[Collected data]
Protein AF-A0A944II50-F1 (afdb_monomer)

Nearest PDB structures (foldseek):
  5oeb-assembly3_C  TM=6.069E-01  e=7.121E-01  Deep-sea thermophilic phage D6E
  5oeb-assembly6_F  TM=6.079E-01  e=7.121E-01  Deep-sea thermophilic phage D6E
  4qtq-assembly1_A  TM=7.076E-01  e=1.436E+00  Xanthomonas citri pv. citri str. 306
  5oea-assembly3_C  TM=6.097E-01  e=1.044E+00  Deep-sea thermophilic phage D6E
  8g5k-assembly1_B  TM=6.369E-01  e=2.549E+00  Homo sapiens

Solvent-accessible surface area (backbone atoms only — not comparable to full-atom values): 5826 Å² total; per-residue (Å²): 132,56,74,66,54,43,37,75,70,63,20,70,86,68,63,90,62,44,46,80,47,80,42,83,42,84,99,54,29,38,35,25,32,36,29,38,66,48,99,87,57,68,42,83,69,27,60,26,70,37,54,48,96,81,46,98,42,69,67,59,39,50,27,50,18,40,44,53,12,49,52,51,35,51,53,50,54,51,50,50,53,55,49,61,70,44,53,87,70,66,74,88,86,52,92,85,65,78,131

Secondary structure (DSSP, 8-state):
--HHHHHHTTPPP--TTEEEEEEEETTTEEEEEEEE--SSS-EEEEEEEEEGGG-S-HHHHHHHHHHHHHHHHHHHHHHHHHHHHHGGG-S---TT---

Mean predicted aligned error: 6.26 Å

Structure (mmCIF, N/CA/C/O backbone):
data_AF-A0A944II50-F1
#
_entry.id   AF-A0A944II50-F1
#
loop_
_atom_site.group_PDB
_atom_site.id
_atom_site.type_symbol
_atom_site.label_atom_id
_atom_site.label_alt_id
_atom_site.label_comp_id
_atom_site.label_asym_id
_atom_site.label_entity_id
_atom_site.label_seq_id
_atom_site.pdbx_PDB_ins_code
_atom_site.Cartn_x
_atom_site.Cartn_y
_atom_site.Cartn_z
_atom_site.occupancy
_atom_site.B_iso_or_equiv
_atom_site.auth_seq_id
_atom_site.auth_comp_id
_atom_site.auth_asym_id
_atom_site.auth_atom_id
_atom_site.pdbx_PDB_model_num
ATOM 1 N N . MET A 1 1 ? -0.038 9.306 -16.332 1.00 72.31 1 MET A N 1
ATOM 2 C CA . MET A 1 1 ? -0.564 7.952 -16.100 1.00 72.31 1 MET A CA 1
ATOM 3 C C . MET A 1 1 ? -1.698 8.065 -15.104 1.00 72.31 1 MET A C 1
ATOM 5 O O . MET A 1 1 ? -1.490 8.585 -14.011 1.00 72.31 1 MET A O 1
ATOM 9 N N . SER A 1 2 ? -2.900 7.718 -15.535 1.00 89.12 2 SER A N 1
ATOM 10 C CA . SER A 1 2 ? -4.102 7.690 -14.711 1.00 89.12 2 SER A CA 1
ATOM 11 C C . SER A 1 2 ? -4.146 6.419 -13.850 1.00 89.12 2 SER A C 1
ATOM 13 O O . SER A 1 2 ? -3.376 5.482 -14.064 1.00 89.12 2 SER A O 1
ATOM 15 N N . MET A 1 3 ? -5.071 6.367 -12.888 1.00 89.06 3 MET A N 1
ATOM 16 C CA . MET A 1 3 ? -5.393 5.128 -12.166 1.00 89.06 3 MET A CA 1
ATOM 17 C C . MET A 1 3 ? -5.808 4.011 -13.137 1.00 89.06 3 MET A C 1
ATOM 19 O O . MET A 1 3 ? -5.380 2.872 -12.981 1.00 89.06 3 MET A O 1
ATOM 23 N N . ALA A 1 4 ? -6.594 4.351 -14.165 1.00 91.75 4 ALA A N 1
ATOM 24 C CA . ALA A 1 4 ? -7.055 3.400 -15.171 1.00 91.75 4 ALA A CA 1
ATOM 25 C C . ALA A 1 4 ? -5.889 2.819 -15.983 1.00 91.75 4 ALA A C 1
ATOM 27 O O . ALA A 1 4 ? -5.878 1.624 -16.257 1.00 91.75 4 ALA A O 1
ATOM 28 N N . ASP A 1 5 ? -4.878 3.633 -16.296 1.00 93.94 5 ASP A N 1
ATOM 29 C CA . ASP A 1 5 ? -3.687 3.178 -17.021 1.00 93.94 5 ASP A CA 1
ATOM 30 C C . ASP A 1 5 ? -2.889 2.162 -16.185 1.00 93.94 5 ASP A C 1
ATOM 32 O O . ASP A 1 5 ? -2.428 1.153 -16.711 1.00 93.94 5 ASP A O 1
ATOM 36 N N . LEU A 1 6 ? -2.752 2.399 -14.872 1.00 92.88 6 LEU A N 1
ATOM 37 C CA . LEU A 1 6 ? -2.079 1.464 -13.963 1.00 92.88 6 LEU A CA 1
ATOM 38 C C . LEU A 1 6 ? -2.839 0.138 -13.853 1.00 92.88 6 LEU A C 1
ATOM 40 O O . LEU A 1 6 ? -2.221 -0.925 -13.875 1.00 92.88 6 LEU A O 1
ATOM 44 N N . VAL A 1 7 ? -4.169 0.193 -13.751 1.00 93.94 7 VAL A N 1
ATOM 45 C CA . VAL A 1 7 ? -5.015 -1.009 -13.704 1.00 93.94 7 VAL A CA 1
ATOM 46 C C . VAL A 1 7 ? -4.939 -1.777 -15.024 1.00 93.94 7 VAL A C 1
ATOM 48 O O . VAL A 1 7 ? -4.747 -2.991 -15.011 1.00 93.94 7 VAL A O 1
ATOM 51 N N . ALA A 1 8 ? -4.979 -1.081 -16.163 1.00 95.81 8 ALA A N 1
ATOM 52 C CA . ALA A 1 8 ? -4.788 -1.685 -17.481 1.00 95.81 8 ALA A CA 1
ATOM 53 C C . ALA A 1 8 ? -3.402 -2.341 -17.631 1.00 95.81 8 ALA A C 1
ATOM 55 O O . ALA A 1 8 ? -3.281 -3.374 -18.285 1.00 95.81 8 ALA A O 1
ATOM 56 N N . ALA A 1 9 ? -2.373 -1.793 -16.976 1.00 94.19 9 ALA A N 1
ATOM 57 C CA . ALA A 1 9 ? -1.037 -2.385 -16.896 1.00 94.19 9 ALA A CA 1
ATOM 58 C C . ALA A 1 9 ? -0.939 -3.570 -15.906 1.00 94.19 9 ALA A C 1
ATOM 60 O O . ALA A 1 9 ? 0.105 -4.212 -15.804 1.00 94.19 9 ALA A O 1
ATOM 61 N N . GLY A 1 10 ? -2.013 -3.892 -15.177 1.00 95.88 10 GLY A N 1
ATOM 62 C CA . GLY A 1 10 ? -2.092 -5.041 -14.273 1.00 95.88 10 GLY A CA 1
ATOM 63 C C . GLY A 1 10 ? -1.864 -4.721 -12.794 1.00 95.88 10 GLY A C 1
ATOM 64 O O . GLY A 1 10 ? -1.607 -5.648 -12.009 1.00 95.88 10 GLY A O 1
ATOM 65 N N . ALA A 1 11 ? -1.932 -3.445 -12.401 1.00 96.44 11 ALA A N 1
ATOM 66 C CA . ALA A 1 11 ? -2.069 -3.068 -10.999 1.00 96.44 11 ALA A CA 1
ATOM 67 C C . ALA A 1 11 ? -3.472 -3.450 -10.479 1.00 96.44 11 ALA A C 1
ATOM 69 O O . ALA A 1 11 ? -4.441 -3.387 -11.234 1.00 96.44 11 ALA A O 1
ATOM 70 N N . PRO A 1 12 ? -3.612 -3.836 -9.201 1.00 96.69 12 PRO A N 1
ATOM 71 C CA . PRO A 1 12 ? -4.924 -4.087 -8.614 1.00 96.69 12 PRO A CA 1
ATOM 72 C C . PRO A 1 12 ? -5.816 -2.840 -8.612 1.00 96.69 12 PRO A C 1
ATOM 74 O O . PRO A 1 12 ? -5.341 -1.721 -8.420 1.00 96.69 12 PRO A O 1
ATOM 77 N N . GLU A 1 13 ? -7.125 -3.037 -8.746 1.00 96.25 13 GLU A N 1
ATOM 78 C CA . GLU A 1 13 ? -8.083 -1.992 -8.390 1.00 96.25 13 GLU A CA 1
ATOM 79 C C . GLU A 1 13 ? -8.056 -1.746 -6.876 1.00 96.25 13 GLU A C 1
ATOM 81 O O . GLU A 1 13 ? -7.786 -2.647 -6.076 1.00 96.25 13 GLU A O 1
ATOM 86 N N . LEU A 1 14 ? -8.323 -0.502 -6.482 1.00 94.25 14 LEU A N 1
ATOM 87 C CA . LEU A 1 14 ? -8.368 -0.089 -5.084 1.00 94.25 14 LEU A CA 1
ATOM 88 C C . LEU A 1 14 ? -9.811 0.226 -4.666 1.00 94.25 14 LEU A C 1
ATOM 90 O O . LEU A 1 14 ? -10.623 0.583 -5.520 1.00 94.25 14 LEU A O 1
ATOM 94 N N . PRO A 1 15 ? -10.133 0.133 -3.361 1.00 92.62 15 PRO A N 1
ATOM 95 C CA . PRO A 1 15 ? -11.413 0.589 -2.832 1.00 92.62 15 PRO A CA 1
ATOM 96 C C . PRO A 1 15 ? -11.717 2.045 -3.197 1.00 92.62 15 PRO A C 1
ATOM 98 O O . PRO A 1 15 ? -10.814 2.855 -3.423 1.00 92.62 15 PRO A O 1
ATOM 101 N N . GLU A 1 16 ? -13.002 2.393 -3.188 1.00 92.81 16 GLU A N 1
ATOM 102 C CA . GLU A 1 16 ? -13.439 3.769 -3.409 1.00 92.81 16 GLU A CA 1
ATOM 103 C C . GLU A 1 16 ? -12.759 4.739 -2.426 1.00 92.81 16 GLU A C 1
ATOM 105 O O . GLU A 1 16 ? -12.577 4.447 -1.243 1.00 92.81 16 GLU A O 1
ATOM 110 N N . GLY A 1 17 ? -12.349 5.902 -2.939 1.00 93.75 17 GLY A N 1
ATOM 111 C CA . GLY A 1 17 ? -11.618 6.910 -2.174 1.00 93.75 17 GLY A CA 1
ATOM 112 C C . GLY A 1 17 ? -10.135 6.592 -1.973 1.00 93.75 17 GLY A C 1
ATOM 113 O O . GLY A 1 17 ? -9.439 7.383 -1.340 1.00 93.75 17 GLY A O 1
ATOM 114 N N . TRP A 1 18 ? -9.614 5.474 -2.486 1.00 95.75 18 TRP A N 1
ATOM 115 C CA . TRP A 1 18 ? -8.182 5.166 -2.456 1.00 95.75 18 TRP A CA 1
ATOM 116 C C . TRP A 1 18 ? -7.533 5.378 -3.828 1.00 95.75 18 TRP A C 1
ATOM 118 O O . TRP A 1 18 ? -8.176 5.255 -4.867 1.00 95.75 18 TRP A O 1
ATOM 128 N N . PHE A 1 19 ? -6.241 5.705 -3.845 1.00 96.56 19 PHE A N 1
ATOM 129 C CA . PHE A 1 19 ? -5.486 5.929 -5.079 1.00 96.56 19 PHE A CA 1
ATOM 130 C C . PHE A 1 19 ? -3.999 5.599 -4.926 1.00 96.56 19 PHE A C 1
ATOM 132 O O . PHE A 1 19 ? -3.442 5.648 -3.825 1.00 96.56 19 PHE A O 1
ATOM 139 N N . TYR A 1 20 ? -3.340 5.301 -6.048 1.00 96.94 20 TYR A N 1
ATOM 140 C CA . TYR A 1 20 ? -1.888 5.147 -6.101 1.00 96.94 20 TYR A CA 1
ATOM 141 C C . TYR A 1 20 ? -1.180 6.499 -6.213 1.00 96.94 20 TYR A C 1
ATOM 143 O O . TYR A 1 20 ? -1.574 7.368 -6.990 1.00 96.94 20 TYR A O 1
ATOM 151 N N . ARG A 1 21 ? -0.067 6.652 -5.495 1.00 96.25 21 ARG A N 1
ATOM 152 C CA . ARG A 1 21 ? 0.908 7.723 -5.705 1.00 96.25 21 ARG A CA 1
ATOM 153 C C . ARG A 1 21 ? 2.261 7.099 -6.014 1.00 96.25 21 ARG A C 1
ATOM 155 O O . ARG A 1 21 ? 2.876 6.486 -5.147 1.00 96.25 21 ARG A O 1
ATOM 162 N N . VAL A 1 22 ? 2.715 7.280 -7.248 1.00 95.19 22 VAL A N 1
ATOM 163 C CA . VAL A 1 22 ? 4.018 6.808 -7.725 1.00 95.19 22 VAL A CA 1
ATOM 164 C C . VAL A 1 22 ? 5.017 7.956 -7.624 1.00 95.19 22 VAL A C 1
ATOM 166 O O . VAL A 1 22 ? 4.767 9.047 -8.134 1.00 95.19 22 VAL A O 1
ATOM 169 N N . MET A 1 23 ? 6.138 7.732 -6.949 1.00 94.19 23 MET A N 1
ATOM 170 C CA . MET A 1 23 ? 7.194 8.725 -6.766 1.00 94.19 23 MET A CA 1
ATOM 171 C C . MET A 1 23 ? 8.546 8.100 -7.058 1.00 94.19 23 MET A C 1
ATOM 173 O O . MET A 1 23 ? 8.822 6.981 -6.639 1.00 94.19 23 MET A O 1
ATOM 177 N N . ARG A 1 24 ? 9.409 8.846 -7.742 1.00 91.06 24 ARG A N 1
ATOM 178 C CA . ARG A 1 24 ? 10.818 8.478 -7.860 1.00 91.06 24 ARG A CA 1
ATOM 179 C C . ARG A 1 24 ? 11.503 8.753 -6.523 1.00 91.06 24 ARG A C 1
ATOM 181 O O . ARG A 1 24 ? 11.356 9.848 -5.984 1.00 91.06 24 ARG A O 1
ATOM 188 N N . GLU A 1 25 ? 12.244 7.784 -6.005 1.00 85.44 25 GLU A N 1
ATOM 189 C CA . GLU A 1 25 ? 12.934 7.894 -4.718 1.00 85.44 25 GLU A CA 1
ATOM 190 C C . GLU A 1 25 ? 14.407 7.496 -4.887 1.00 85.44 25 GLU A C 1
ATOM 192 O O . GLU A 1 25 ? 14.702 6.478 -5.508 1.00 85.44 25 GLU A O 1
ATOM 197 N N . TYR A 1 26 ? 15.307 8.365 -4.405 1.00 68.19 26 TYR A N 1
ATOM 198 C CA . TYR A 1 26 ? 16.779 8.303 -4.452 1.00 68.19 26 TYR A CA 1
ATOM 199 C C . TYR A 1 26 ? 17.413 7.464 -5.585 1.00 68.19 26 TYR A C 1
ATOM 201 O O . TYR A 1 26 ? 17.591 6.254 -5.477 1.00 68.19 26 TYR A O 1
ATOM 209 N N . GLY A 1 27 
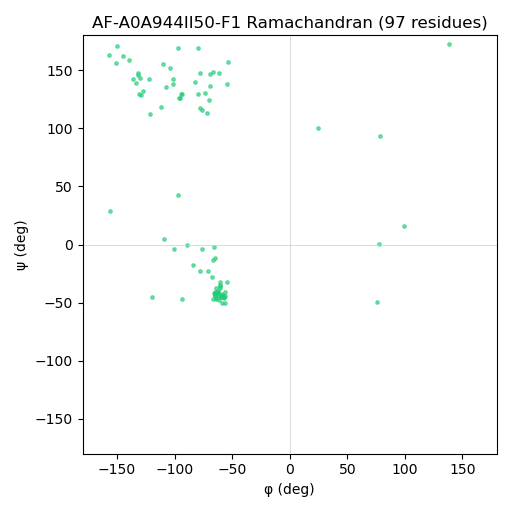? 17.870 8.147 -6.641 1.00 71.62 27 GLY A N 1
ATOM 210 C CA . GLY A 1 27 ? 18.871 7.655 -7.601 1.00 71.62 27 GLY A CA 1
ATOM 211 C C . GLY A 1 27 ? 18.394 6.630 -8.635 1.00 71.62 27 GLY A C 1
ATOM 212 O O . GLY A 1 27 ? 18.638 6.843 -9.819 1.00 71.62 27 GLY A O 1
ATOM 213 N N . ALA A 1 28 ? 17.705 5.562 -8.223 1.00 79.44 28 ALA A N 1
ATOM 214 C CA . ALA A 1 28 ? 17.450 4.400 -9.086 1.00 79.44 28 ALA A CA 1
ATOM 215 C C . ALA A 1 28 ? 16.216 3.564 -8.681 1.00 79.44 28 ALA A C 1
ATOM 217 O O . ALA A 1 28 ? 16.200 2.351 -8.879 1.00 79.44 28 ALA A O 1
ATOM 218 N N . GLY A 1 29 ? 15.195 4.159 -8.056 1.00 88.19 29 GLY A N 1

*YOUR TASK*
Copy out, exactly and alone, the lines of the entries above between the ones holding "ATOM 72 C C" and "ATOM 87 C CA", inclusive.

*OUTPUT OF THE TASK*
ATOM 72 C C . PRO A 1 12 ? -5.816 -2.840 -8.612 1.00 96.69 12 PRO A C 1
ATOM 74 O O . PRO A 1 12 ? -5.341 -1.721 -8.420 1.00 96.69 12 PRO A O 1
ATOM 77 N N . GLU A 1 13 ? -7.125 -3.037 -8.746 1.00 96.25 13 GLU A N 1
ATOM 78 C CA . GLU A 1 13 ? -8.083 -1.992 -8.390 1.00 96.25 13 GLU A CA 1
ATOM 79 C C . GLU A 1 13 ? -8.056 -1.746 -6.876 1.00 96.25 13 GLU A C 1
ATOM 81 O O . GLU A 1 13 ? -7.786 -2.647 -6.076 1.00 96.25 13 GLU A O 1
ATOM 86 N N . LEU A 1 14 ? -8.323 -0.502 -6.482 1.00 94.25 14 LEU A N 1
ATOM 87 C CA . LEU A 1 14 ? -8.368 -0.089 -5.084 1.00 94.25 14 LEU A CA 1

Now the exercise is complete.